The crash, and what EASA spokesman Daniel Hoeltgen calls “an avalanche” of reported Pitot problems among European carriers since the accident, has caused the industry to reconsider its view of the sensors.
“Prior to 2008, operators and manufacturers did not deem Pitot issues to be safety-critical,” he said.
“Now, with all the reporting and testing that’s going on, we’re saying that we believe as a precautionary measure, that it would be best to have either 3 Goodrich probes or 2 Goodrich probes and 1 Thales.”
In its airworthiness directive, EASA notes that faulty speed readings can lead to the disconnection of the autopilot and auto-thrust functions.
“Depending on the prevailing aeroplane altitude and weather environment, this condition could result in increased difficulty for the crew to control the aeroplane,” the agency said.
The directive does not apply to the smaller single-aisle and shorter range A320s, because the rule is designed to address the type of Pitot malfunction that occurs only at the altitudes and temperatures flown by the longer-range planes.
The newer Thales model had addressed the different problem of water getting into the tubes but is not as good as the Goodrich probe in icy conditions, said EASA’s Hoeltgen.
EASA has also received reports of incidents with Goodrich probes, but of a “lower magnitude” than with Thales Pitots. Hoeltgen said problems occur “no matter which make and series.”
Airbus rival Boeing Co. admits to Pitot “incidents” on some of its planes, but says “unreliable airspeed due to Pitot icing or torrential rain is a temporary condition” and procedures exist “to ensure continued safe flight,” according to spokeswoman Sandy Angers.
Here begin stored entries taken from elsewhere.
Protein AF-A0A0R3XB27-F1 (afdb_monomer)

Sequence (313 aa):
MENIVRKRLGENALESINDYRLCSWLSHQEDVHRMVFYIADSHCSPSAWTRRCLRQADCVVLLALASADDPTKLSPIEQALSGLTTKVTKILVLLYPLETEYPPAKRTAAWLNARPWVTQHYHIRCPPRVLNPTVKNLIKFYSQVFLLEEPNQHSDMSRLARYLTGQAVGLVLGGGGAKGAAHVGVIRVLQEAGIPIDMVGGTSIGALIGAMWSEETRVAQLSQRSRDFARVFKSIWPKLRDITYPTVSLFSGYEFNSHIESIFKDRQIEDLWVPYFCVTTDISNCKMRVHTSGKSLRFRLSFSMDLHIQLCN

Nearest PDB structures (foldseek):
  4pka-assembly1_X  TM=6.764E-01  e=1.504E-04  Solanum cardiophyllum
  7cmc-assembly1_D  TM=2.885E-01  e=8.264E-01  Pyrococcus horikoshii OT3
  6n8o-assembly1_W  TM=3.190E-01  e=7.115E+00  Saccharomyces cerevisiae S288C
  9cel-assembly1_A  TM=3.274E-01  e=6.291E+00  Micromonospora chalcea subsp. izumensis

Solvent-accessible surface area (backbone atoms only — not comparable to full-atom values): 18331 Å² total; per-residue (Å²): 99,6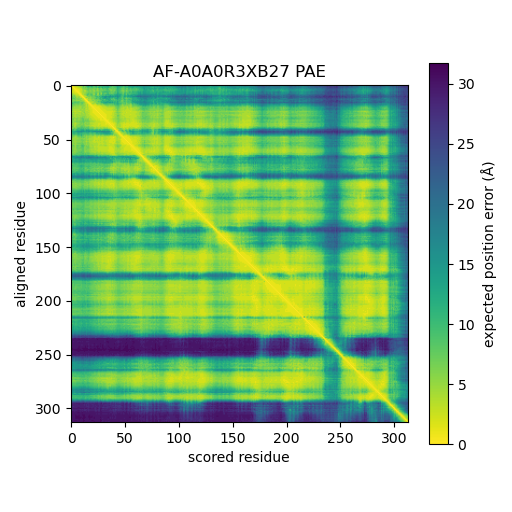8,70,58,50,27,73,74,64,36,86,63,38,82,38,82,89,33,41,67,60,45,51,54,51,51,52,51,49,52,75,74,32,99,74,78,87,75,75,64,73,91,55,83,61,82,45,75,64,33,58,45,46,70,70,72,42,73,62,48,78,44,81,45,49,63,83,82,53,63,48,75,62,74,51,60,62,52,54,55,52,71,73,46,90,64,90,50,46,28,35,39,37,36,39,38,57,61,83,59,81,64,64,64,60,60,49,47,53,42,36,43,70,64,36,78,78,51,76,46,72,45,53,30,59,36,58,66,67,75,81,50,77,81,62,92,54,58,69,64,52,50,55,51,48,66,74,74,49,81,80,57,64,81,36,47,61,45,39,52,50,25,53,76,72,72,65,56,38,73,45,76,33,65,58,60,61,87,60,37,66,52,55,58,54,51,55,45,51,35,54,75,70,65,49,57,77,49,30,33,30,15,23,29,40,14,24,53,56,35,51,47,42,24,51,64,80,39,65,71,58,41,53,47,55,52,50,55,51,48,49,59,73,63,50,68,72,67,77,70,74,70,82,69,80,92,80,76,56,85,55,81,59,60,66,57,48,54,51,51,40,68,73,54,58,79,35,28,47,63,36,31,58,31,51,49,37,36,41,28,63,40,78,76,75,74,36,84,42,78,42,64,68,55,59,57,77,67,56,64,46,38,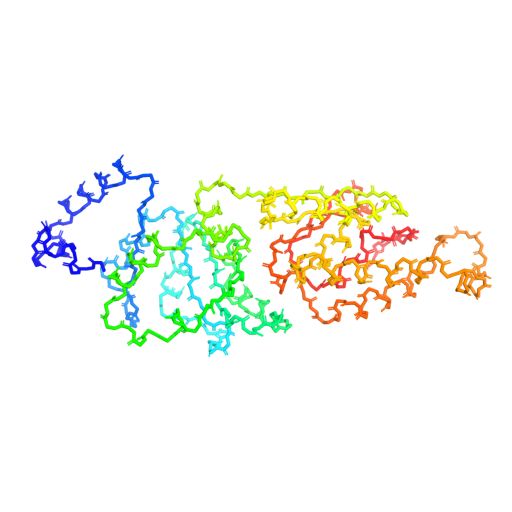70,56,66,51,73,68,79,68,69,91,128

InterPro domains:
  IPR002641 Patatin-like phospholipase domain [PF01734] (171-279)
  IPR002641 Patatin-like phospholipase domain [PS51635] (171-313)
  IPR016035 Acyl transferase/acyl hydrolase/lysophospholipase [SSF52151] (165-295)
  IPR050301 Neuropathy target esterase [PTHR14226] (108-294)
  IPR056556 Lysophospholipase NTE1-like, P-loop domain [PF24179] (3-166)

Secondary structure (DSSP, 8-state):
-HHHHHHHH-GGGGSGGGHHHHHHHHHHHHHH-S--------SSS--HHHHHHHHH-SEEEEEEETTTS-TTPPPHHHHHHHT-----EEEEEEEEETT-SSPPTTHHHHHHHH-TT--EEEEEEE-HHHHS---TTHHHHHHHHHHHS---TTSHHHHHHHHHHT-PPEEEE---GGGGHHHHHHHHHHHHTT----EEEEETHHHHHHHHHHHH--HHHHHHHHHHHHHHHH--SSTTT----SSS-SS-HHHHHHHHHHHHTT-BGGG-SS-EEEEEEETTTTEEEEESSSBGGGGGGTS----------

Radius of gyration: 23.93 Å; Cα contacts (8 Å, |Δi|>4): 399; chains: 1; bounding box: 66×45×62 Å

Foldseek 3Di:
DLVVQCVVVNVCCLPPVNVVVVVVVVVVVVVVDVDDDQDFDPDQDGDSSNVVCLVPDLAAEAEDALVPDDLQDDGSSSVVVVPDPDPRAYEYEYEDALPDQFFDAPSLVSNCVNPVVHPYYAYFHDYVCVVDVPDPCPPVVVVVVVVPDDDQCAHSVVLVVCVVSVNADAEEEEDDPPVLLVVLVVVVVCVVVSNYHQAYEYFQSSQLLRQLCQARVDSVSSNVLVVVVSVVVPPCPVVPVPPDDDDFADDPCVVVLVVLCVSQPRHWCSRGNHQYKYWFADPQVRDIDIDRTDTPSVVCGRHPPGPDDPPDD

Organism: Hydatigena taeniaeformis (NCBI:txid6205)

Structure (mmCIF, N/CA/C/O backbone):
data_AF-A0A0R3XB27-F1
#
_entry.id   AF-A0A0R3XB27-F1
#
loop_
_atom_site.group_PDB
_atom_site.id
_atom_site.type_symbol
_atom_site.label_atom_id
_atom_site.label_alt_id
_atom_site.label_comp_id
_atom_site.label_asym_id
_atom_site.label_entity_id
_atom_site.label_seq_id
_atom_site.pdbx_PDB_ins_code
_atom_site.Cartn_x
_atom_site.Cartn_y
_atom_site.Cartn_z
_atom_site.occupancy
_atom_site.B_iso_or_equiv
_atom_site.auth_seq_id
_atom_site.auth_comp_id
_atom_site.auth_asym_id
_atom_site.auth_atom_id
_atom_site.pdbx_PDB_model_num
ATOM 1 N N . MET A 1 1 ? -16.673 7.017 18.032 1.00 56.22 1 MET A N 1
ATOM 2 C CA . MET A 1 1 ? -17.633 5.886 18.036 1.00 56.22 1 MET A CA 1
ATOM 3 C C . MET A 1 1 ? -18.254 5.656 19.401 1.00 56.22 1 MET A C 1
ATOM 5 O O . MET A 1 1 ? -19.443 5.378 19.456 1.00 56.22 1 MET A O 1
ATOM 9 N N . GLU A 1 2 ? -17.495 5.850 20.479 1.00 59.03 2 GLU A N 1
ATOM 10 C CA . GLU A 1 2 ? -17.961 5.744 21.867 1.00 59.03 2 GLU A CA 1
ATOM 11 C C . GLU A 1 2 ? -19.305 6.454 22.130 1.00 59.03 2 GLU A C 1
ATOM 13 O O . GLU A 1 2 ? -20.231 5.855 22.665 1.00 59.03 2 GLU A O 1
ATOM 18 N N . ASN A 1 3 ? -19.481 7.681 21.626 1.00 62.53 3 ASN A N 1
ATOM 19 C CA . ASN A 1 3 ? -20.737 8.433 21.762 1.00 62.53 3 ASN A CA 1
ATOM 20 C C . ASN A 1 3 ? -21.935 7.813 21.020 1.00 62.53 3 ASN A C 1
ATOM 22 O O . ASN A 1 3 ? -23.072 8.012 21.433 1.00 62.53 3 ASN A O 1
ATOM 26 N N . ILE A 1 4 ? -21.713 7.084 19.922 1.00 70.56 4 ILE A N 1
ATOM 27 C CA . ILE A 1 4 ? -22.784 6.400 19.173 1.00 70.56 4 ILE A CA 1
ATOM 28 C C . ILE A 1 4 ? -23.209 5.143 19.932 1.00 70.56 4 ILE A C 1
ATOM 30 O O . ILE A 1 4 ? -24.401 4.894 20.095 1.00 70.56 4 ILE A O 1
ATOM 34 N N . VAL A 1 5 ? -22.227 4.396 20.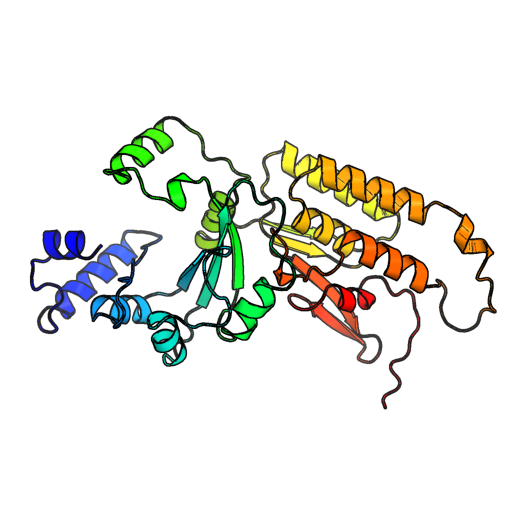443 1.00 71.00 5 VAL A N 1
ATOM 35 C CA . VAL A 1 5 ? -22.441 3.212 21.281 1.00 71.00 5 VAL A CA 1
ATOM 36 C C . VAL A 1 5 ? -23.188 3.606 22.557 1.00 71.00 5 VAL A C 1
ATOM 38 O O . VAL A 1 5 ? -24.239 3.037 22.837 1.00 71.00 5 VAL A O 1
ATOM 41 N N . ARG A 1 6 ? -22.735 4.652 23.263 1.00 72.19 6 ARG A N 1
ATOM 42 C CA . ARG A 1 6 ? -23.415 5.181 24.458 1.00 72.19 6 ARG A CA 1
ATOM 43 C C . ARG A 1 6 ? -24.826 5.692 24.169 1.00 72.19 6 ARG A C 1
ATOM 45 O O . ARG A 1 6 ? -25.739 5.422 24.938 1.00 72.19 6 ARG A O 1
ATOM 52 N N . LYS A 1 7 ? -25.049 6.364 23.033 1.00 73.44 7 LYS A N 1
ATOM 53 C CA . LYS A 1 7 ? -26.398 6.807 22.632 1.00 73.44 7 LYS A CA 1
ATOM 54 C C . LYS A 1 7 ? -27.361 5.654 22.349 1.00 73.44 7 LYS A C 1
ATOM 56 O O . LYS A 1 7 ? -28.559 5.831 22.528 1.00 73.44 7 LYS A O 1
ATOM 61 N N . ARG A 1 8 ? -26.867 4.510 21.866 1.00 72.81 8 ARG A N 1
ATOM 62 C CA . ARG A 1 8 ? -27.717 3.395 21.417 1.00 72.81 8 ARG A CA 1
ATOM 63 C C . ARG A 1 8 ? -27.894 2.301 22.469 1.00 72.81 8 ARG A C 1
ATOM 65 O O . ARG A 1 8 ? -28.955 1.693 22.517 1.00 72.81 8 ARG A O 1
ATOM 72 N N . LEU A 1 9 ? -26.876 2.061 23.294 1.00 70.31 9 LEU A N 1
ATOM 73 C CA . LEU A 1 9 ? -26.848 1.005 24.314 1.00 70.31 9 LEU A CA 1
ATOM 74 C C . LEU A 1 9 ? -26.879 1.549 25.758 1.00 70.31 9 LEU A C 1
ATOM 76 O O . LEU A 1 9 ? -26.970 0.759 26.694 1.00 70.31 9 LEU A O 1
ATOM 80 N N . GLY A 1 10 ? -26.840 2.874 25.943 1.00 72.88 10 GLY A N 1
ATOM 81 C CA . GLY A 1 10 ? -26.833 3.552 27.245 1.00 72.88 10 GLY A CA 1
ATOM 82 C C . GLY A 1 10 ? -25.430 3.959 27.716 1.00 72.88 10 GLY A C 1
ATOM 83 O O . GLY A 1 10 ? -24.421 3.463 27.217 1.00 72.88 10 GLY A O 1
ATOM 84 N N . GLU A 1 11 ? -25.347 4.869 28.694 1.00 67.00 11 GLU A N 1
ATOM 85 C CA . GLU A 1 11 ? -24.061 5.398 29.194 1.00 67.00 11 GLU A CA 1
ATOM 86 C C . GLU A 1 11 ? -23.152 4.302 29.780 1.00 67.00 11 GLU A C 1
ATOM 88 O O . GLU A 1 11 ? -21.938 4.316 29.561 1.00 67.00 11 GLU A O 1
ATOM 93 N N . ASN A 1 12 ? -23.757 3.283 30.400 1.00 68.88 12 ASN A N 1
ATOM 94 C CA . ASN A 1 12 ? -23.080 2.139 31.020 1.00 68.88 12 ASN A CA 1
ATOM 95 C C . ASN A 1 12 ? -22.764 0.999 30.033 1.00 68.88 12 ASN A C 1
ATOM 97 O O . ASN A 1 12 ? -22.391 -0.099 30.446 1.00 68.88 12 ASN A O 1
ATOM 101 N N . ALA A 1 13 ? -22.917 1.212 28.723 1.00 64.88 13 ALA A N 1
ATOM 102 C CA . ALA A 1 13 ? -22.698 0.168 27.715 1.00 64.88 13 ALA A CA 1
ATOM 103 C C . ALA A 1 13 ? -21.250 -0.358 27.656 1.00 64.88 13 ALA A C 1
ATOM 105 O O . ALA A 1 13 ? -21.006 -1.408 27.070 1.00 64.88 13 ALA A O 1
ATOM 106 N N . LEU A 1 14 ? -20.293 0.375 28.231 1.00 66.69 14 LEU A N 1
ATOM 107 C CA . LEU A 1 14 ? -18.868 0.025 28.249 1.00 66.69 14 LEU A CA 1
ATOM 108 C C . LEU A 1 14 ? -18.417 -0.605 29.577 1.00 66.69 14 LEU A C 1
ATOM 110 O O . LEU A 1 14 ? -17.248 -0.969 29.701 1.00 66.69 14 LEU A O 1
ATOM 114 N N . GLU A 1 15 ? -19.315 -0.713 30.561 1.00 72.69 15 GLU A N 1
ATOM 115 C CA . GLU A 1 15 ? -19.049 -1.409 31.820 1.00 72.69 15 GLU A CA 1
ATOM 116 C C . GLU A 1 15 ? -19.071 -2.925 31.607 1.00 72.69 15 GLU A C 1
ATOM 118 O O . GLU A 1 15 ? -19.891 -3.444 30.848 1.00 72.69 15 GLU A O 1
ATOM 123 N N . SER A 1 16 ? -18.222 -3.646 32.345 1.00 67.62 16 SER A N 1
ATOM 124 C CA . SER A 1 16 ? -18.055 -5.103 32.225 1.00 67.62 16 SER A CA 1
ATOM 125 C C . SER A 1 16 ? -19.356 -5.896 32.400 1.00 67.62 16 SER A C 1
ATOM 127 O O . SER A 1 16 ? -19.505 -6.981 31.847 1.00 67.62 16 SER A O 1
ATOM 129 N N . ILE A 1 17 ? -20.324 -5.344 33.133 1.00 70.88 17 ILE A N 1
ATOM 130 C CA . ILE A 1 17 ? -21.638 -5.948 33.389 1.00 70.88 17 ILE A CA 1
ATOM 131 C C . ILE A 1 17 ? -22.489 -6.014 32.106 1.00 70.88 17 ILE A C 1
ATOM 133 O O . ILE A 1 17 ? -23.272 -6.945 31.928 1.00 70.88 17 ILE A O 1
ATOM 137 N N . ASN A 1 18 ? -22.313 -5.062 31.183 1.00 76.19 18 ASN A N 1
ATOM 138 C CA . ASN A 1 18 ? -23.063 -4.980 29.926 1.00 76.19 18 ASN A CA 1
ATOM 139 C C . ASN A 1 18 ? -22.298 -5.549 28.722 1.00 76.19 18 ASN A C 1
ATOM 141 O O . ASN A 1 18 ? -22.785 -5.464 27.590 1.00 76.19 18 ASN A O 1
ATOM 145 N N . ASP A 1 19 ? -21.142 -6.176 28.955 1.00 77.50 19 ASP A N 1
ATOM 146 C CA . ASP A 1 19 ? -20.270 -6.695 27.900 1.00 77.50 19 ASP A CA 1
ATOM 147 C C . ASP A 1 19 ? -20.996 -7.659 26.958 1.00 77.50 19 ASP A C 1
ATOM 149 O O . ASP A 1 19 ? -20.826 -7.572 25.744 1.00 77.50 19 ASP A O 1
ATOM 153 N N . TYR A 1 20 ? -21.868 -8.524 27.485 1.00 80.62 20 TYR A N 1
ATOM 154 C CA . TYR A 1 20 ? -22.641 -9.458 26.661 1.00 80.62 20 TYR A CA 1
ATOM 155 C C . TYR A 1 20 ? -23.566 -8.739 25.666 1.00 80.62 20 TYR A C 1
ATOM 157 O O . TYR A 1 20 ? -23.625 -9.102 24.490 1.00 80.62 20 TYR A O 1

She declined to say what make of Pitot Boeing uses on its planes, but said there have been no accidents “attributable to high-altitude icing of heated Pitot probes.”
Experts caution that without more evidence it’s impossible to pin blame on Pitots for the crash of Flight 447.
“Pitot tubes have been highlighted in regards to AF 447 but there are a whole bunch of other things that may have gone wrong,” said Chris Yates, Janes’ aviation security editor.
Still, with only the debris and a series of automatic messages transmitted from Flight 447 — which highlight the Pitot problem — some pilots are asking why top officials at Air France, Airbus and the BEA appear reluctant to talk about the role of the speed sensors.
Lead investigator Alain Bouillard says Pitots are “an element but not the cause.” EADS CEO Louis Gallois insists that Flight 447 was brought down by a “convergence of different causes.” Air France CEO Pierre-Henri Gourgeon says he’s “not convinced that the sensors are the cause of the accident.”
Leon Cremieux of the Sud Aerien union at Air France said airlines receive a lot of service bulletins and rely on planemakers and aviation authorities to flag urgent maintenance issues.
“There was a dialogue between Airbus and Air France” over the Pitots, he said. “Clearly it wasn’t judged important enough to be a question of security.”
Barr, the USC aviation safety professor, said serious efforts to correct safety problems in the airline industry tend to increase in direct proportion to the number of people killed, while too little action is often taken in response to incidents in which no one is killed.
It even has a name: blood priority.
“The more blood that is spilled, the more corrective action is taken. The less blood that is spilled, the less corrective action that’s taken,” Barr said.